What is being asked: Beneath this instruction is a block of data; output from it exactly the lines that run from the one containing "ATOM 27 C CA" through the one containing "ATOM 39 C C", inclusive.

(Items listed in a dataset)
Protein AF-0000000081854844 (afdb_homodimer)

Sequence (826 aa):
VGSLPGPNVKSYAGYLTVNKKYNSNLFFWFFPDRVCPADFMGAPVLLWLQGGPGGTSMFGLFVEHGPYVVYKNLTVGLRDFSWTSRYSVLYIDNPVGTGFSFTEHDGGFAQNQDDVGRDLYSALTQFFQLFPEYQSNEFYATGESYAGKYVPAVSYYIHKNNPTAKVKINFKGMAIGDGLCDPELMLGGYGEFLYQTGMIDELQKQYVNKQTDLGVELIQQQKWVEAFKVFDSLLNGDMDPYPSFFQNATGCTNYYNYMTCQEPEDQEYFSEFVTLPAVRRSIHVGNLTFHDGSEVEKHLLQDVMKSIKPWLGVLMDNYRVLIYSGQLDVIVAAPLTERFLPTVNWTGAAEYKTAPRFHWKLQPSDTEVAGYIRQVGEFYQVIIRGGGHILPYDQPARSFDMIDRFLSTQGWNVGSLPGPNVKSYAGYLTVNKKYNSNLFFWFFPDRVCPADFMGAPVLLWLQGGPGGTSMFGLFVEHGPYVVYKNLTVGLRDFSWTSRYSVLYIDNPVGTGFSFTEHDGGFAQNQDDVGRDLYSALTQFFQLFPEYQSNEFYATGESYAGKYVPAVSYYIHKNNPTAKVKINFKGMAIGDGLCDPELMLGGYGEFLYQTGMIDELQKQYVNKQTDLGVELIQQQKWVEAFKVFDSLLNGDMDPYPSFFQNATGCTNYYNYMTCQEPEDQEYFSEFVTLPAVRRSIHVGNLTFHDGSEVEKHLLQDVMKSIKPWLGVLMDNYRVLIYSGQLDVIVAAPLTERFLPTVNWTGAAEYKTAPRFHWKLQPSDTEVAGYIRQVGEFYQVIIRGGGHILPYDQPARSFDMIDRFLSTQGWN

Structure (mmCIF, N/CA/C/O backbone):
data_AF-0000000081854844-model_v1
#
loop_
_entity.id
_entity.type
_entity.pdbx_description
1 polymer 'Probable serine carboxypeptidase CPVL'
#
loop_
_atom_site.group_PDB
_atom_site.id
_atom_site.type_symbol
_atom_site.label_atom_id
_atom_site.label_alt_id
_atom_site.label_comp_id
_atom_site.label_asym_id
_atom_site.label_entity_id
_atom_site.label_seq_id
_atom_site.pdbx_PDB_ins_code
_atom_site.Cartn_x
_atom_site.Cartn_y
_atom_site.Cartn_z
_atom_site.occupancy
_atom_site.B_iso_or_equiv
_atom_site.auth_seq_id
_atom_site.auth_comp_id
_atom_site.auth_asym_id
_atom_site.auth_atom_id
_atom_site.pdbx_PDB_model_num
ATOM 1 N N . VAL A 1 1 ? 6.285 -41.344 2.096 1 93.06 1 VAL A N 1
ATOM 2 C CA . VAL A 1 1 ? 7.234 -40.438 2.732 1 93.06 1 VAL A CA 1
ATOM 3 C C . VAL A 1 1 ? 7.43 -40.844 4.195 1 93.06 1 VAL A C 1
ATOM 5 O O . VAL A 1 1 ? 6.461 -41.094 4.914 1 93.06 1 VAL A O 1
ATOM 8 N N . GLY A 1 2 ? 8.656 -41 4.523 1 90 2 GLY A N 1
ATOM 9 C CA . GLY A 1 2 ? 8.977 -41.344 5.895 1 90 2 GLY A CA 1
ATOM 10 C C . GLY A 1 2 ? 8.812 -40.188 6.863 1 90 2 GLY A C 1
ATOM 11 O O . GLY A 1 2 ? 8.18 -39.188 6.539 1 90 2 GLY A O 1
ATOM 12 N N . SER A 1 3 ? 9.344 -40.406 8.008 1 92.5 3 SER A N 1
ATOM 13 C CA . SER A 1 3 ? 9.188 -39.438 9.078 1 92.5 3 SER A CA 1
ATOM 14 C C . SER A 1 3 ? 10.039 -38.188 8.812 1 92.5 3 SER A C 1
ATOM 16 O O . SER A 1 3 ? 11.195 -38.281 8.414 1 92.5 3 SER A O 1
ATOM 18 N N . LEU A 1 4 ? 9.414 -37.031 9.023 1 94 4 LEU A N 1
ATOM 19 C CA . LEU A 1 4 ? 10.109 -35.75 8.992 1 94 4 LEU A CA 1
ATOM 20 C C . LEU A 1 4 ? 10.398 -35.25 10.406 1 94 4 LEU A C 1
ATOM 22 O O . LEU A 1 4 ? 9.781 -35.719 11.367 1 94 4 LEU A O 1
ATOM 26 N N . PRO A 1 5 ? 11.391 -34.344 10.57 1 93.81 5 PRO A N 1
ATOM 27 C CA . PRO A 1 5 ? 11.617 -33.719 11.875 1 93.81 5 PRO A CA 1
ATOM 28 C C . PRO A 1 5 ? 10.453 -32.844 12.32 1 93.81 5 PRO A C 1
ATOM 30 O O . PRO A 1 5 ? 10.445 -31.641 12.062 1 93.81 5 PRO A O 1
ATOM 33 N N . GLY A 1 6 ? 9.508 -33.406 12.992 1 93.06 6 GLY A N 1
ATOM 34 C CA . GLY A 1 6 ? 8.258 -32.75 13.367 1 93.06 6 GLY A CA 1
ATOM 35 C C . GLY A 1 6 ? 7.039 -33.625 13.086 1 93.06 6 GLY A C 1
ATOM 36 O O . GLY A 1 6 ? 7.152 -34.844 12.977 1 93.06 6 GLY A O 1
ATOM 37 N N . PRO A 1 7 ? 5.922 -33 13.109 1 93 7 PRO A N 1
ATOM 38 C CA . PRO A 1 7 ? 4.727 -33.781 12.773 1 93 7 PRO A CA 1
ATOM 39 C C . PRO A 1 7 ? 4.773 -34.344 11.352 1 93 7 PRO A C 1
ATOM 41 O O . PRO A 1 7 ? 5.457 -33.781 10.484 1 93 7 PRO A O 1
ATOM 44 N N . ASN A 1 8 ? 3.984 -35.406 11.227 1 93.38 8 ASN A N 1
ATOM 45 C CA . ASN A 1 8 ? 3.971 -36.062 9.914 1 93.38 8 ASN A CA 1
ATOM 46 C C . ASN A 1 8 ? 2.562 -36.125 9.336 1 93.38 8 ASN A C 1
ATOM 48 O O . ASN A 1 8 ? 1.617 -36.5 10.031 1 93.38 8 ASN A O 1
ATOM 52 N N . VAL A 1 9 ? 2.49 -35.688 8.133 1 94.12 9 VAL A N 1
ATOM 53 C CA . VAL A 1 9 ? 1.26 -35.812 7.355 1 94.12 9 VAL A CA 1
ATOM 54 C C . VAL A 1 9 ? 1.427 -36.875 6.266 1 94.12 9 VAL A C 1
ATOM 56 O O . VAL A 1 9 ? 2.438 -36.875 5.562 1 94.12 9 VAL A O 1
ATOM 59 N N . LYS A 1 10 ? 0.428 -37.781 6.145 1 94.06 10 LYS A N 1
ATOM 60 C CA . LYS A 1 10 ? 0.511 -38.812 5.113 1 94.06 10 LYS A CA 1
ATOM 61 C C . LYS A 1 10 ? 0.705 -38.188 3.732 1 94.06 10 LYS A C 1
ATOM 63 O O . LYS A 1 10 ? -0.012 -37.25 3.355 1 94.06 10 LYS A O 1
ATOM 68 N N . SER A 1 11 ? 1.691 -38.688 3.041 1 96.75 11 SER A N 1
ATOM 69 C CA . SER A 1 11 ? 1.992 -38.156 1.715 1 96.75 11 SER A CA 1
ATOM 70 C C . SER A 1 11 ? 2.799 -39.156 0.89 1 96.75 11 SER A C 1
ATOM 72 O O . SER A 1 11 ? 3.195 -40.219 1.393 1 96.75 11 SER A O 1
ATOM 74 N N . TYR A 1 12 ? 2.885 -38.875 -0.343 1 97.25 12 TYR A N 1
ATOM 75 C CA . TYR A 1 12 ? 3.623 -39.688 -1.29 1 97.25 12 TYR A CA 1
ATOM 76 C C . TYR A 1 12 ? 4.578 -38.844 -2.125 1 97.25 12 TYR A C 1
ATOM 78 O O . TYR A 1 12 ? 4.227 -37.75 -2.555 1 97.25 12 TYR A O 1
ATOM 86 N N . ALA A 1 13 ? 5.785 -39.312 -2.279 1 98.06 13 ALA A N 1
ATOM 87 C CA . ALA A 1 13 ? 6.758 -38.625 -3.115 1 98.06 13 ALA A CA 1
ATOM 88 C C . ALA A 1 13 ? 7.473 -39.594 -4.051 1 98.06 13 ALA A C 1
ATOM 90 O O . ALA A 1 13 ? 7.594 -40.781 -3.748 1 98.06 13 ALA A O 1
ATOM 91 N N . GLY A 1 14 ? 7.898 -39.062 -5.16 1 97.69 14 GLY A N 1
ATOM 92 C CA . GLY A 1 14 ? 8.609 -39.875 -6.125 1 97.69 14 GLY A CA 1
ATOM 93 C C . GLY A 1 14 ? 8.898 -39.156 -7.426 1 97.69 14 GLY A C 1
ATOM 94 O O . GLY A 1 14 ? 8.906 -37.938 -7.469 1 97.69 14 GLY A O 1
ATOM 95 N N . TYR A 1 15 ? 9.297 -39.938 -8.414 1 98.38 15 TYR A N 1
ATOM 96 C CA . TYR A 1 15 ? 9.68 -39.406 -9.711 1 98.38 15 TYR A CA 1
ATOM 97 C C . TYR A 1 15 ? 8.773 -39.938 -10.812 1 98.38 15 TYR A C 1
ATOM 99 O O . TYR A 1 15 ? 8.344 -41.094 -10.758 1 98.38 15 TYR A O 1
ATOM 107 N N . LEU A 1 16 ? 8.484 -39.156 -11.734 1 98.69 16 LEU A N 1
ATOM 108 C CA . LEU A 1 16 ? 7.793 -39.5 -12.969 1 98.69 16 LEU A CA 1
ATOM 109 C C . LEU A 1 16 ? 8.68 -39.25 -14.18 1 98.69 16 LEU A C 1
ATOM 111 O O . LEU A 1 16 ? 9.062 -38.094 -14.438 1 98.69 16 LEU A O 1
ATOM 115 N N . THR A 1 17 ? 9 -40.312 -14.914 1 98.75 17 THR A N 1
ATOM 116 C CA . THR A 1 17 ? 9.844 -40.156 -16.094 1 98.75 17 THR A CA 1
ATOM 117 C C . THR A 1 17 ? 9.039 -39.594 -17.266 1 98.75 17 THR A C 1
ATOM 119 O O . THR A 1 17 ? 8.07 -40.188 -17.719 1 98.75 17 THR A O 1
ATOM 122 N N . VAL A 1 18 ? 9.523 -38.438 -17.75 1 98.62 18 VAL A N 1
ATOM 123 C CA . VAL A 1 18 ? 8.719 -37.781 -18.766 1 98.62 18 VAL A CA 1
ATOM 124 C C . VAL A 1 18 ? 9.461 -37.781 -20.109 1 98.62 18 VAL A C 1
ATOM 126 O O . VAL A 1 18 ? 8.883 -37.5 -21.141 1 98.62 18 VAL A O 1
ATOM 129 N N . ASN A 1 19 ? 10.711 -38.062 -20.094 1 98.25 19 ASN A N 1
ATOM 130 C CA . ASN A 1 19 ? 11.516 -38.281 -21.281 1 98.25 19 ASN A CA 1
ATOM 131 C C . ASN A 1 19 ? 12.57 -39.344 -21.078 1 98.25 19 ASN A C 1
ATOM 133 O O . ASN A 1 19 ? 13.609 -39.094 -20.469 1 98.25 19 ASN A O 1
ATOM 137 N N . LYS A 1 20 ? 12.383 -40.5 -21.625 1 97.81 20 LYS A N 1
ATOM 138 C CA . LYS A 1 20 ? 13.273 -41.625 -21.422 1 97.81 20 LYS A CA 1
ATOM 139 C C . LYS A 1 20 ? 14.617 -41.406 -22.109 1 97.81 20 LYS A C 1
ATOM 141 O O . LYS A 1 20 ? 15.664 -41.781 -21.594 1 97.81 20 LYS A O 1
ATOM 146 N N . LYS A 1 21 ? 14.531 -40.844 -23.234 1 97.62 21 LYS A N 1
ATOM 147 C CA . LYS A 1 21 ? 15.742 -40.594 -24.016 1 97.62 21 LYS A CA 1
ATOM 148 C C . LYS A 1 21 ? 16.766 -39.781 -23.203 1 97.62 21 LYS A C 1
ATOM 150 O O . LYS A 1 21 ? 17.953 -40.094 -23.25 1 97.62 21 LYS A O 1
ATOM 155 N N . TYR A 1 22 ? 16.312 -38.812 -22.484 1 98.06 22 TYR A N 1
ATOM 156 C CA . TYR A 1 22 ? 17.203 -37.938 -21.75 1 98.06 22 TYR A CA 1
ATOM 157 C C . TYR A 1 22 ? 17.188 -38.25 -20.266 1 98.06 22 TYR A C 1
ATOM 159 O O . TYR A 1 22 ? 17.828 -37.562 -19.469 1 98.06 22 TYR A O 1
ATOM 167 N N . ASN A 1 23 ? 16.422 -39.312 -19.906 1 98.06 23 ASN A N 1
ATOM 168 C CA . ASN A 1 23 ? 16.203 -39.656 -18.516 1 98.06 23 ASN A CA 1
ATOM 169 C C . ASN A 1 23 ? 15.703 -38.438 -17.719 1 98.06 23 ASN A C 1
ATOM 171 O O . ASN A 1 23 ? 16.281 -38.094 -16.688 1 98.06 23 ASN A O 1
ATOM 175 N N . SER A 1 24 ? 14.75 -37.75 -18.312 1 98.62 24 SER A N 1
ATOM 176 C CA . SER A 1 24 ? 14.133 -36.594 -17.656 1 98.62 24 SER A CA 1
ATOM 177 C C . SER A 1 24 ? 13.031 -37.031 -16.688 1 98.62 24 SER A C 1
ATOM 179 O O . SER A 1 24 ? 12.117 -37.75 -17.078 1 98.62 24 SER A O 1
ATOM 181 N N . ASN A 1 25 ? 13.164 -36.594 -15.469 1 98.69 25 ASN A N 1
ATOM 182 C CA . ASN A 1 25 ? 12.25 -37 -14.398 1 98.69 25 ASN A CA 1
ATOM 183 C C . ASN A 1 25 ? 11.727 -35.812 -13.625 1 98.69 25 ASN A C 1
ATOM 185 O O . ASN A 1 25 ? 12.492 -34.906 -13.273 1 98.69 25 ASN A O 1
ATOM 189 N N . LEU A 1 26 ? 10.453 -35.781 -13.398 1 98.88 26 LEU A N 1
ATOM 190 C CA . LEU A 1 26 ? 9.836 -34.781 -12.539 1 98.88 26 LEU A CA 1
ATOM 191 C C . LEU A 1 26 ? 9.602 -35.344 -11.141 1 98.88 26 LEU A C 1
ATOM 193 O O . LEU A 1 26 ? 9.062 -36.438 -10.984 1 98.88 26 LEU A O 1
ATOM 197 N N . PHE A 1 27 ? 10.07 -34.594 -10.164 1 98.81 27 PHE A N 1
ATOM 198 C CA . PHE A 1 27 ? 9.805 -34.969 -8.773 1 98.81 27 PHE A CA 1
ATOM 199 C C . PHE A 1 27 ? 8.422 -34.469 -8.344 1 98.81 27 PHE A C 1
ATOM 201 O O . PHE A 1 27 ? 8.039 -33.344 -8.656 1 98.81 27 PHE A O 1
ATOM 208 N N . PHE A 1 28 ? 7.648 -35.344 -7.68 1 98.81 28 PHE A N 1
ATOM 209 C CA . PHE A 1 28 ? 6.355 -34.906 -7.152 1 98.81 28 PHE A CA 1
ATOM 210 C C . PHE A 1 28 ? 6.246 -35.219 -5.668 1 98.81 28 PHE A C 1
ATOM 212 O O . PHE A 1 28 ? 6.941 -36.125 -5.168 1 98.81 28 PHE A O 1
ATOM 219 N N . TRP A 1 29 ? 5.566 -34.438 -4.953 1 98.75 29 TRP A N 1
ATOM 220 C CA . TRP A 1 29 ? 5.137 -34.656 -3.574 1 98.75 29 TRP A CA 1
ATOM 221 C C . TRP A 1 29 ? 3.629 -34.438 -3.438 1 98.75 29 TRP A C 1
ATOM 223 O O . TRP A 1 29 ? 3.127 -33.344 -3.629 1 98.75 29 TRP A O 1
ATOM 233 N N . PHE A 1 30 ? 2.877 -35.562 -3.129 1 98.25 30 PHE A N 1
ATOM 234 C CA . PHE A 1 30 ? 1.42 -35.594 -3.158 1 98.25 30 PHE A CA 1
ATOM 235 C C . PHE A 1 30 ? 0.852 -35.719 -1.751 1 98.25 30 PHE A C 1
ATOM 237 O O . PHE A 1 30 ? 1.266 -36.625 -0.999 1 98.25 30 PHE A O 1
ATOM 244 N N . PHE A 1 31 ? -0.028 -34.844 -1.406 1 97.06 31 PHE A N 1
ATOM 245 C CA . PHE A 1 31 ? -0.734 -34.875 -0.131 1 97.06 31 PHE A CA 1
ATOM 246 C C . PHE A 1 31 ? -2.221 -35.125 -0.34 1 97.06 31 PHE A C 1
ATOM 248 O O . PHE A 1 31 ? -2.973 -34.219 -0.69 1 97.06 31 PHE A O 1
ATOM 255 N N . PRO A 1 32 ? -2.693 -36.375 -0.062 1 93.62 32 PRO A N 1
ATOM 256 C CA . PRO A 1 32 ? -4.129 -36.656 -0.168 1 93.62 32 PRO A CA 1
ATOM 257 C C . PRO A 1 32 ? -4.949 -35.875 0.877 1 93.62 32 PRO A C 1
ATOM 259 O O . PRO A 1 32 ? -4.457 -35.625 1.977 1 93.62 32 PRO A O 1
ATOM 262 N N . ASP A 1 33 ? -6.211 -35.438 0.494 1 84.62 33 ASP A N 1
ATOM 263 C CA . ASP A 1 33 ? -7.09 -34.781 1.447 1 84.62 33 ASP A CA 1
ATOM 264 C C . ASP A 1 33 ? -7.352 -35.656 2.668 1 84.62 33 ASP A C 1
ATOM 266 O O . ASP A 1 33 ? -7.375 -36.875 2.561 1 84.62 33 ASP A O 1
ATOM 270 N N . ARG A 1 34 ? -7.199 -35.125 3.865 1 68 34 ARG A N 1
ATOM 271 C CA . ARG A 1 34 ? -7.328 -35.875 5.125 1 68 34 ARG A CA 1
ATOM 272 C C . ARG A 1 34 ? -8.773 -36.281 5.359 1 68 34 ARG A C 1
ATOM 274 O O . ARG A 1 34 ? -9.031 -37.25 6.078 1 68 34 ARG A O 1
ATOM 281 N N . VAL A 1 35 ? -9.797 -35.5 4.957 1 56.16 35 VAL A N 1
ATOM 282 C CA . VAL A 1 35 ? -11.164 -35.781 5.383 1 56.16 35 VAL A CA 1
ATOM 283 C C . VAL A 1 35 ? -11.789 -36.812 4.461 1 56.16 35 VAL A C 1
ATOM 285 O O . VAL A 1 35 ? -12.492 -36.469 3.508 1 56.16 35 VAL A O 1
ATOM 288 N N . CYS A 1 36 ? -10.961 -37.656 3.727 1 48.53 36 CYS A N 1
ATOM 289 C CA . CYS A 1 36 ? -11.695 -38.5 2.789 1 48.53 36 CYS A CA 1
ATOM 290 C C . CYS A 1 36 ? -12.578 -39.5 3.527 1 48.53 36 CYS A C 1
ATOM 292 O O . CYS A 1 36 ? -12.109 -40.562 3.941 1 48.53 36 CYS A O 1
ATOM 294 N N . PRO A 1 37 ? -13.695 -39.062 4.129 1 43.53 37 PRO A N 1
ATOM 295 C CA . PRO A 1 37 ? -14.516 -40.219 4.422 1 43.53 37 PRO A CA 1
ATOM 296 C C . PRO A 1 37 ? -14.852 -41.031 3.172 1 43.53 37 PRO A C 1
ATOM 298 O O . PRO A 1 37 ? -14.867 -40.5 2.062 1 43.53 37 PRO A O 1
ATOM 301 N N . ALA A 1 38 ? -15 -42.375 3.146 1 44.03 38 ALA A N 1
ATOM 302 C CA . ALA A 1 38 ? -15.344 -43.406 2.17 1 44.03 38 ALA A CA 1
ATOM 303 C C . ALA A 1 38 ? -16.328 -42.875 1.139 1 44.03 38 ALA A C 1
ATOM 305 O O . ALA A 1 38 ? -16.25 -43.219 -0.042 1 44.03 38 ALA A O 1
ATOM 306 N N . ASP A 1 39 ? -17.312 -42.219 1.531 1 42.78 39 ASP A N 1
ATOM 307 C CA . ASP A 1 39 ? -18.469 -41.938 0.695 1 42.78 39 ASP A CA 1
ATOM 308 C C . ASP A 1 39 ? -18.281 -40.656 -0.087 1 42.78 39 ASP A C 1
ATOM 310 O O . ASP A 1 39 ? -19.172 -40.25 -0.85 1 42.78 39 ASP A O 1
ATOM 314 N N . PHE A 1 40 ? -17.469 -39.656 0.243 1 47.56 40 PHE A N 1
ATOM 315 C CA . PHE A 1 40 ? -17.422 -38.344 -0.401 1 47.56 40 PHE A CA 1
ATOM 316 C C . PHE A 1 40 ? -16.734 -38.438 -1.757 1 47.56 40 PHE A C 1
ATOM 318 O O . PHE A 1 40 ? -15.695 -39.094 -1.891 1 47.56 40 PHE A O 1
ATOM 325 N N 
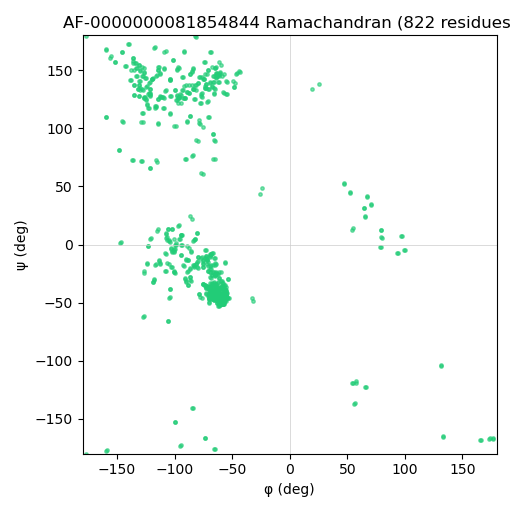. MET A 1 41 ? -17.438 -38.469 -2.828 1 54.38 41 MET A N 1
ATOM 326 C CA . MET A 1 41 ? -16.984 -38.219 -4.199 1 54.38 41 MET A CA 1
ATOM 327 C C . MET A 1 41 ? -15.734 -37.344 -4.215 1 54.38 41 MET A C 1
ATOM 329 O O . MET A 1 41 ? -15.305 -36.906 -5.281 1 54.38 41 MET A O 1
ATOM 333 N N . GLY A 1 42 ? -14.703 -37.562 -3.486 1 74.75 42 GLY A N 1
ATOM 334 C CA . GLY A 1 42 ? -13.367 -37.156 -3.068 1 74.75 42 GLY A CA 1
ATOM 335 C C . GLY A 1 42 ? -13.062 -35.719 -3.369 1 74.75 42 GLY A C 1
ATOM 336 O O . GLY A 1 42 ? -13.617 -35.125 -4.301 1 74.75 42 GLY A O 1
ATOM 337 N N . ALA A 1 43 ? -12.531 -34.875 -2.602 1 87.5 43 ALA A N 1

Response box:
ATOM 27 C CA . PRO A 1 5 ? 11.617 -33.719 11.875 1 93.81 5 PRO A CA 1
ATOM 28 C C . PRO A 1 5 ? 10.453 -32.844 12.32 1 93.81 5 PRO A C 1
ATOM 30 O O . PRO A 1 5 ? 10.445 -31.641 12.062 1 93.81 5 PRO A O 1
ATOM 33 N N . GLY A 1 6 ? 9.508 -33.406 12.992 1 93.06 6 GLY A N 1
ATOM 34 C CA . GLY A 1 6 ? 8.258 -32.75 13.367 1 93.06 6 GLY A CA 1
ATOM 35 C C . GLY A 1 6 ? 7.039 -33.625 13.086 1 93.06 6 GLY A C 1
ATOM 36 O O . GLY A 1 6 ? 7.152 -34.844 12.977 1 93.06 6 GLY A O 1
ATOM 37 N N . PRO A 1 7 ? 5.922 -33 13.109 1 93 7 PRO A N 1
ATOM 38 C CA . PRO A 1 7 ? 4.727 -33.781 12.773 1 93 7 PRO A CA 1
ATOM 39 C C . PRO A 1 7 ? 4.773 -34.344 11.352 1 93 7 PRO A C 1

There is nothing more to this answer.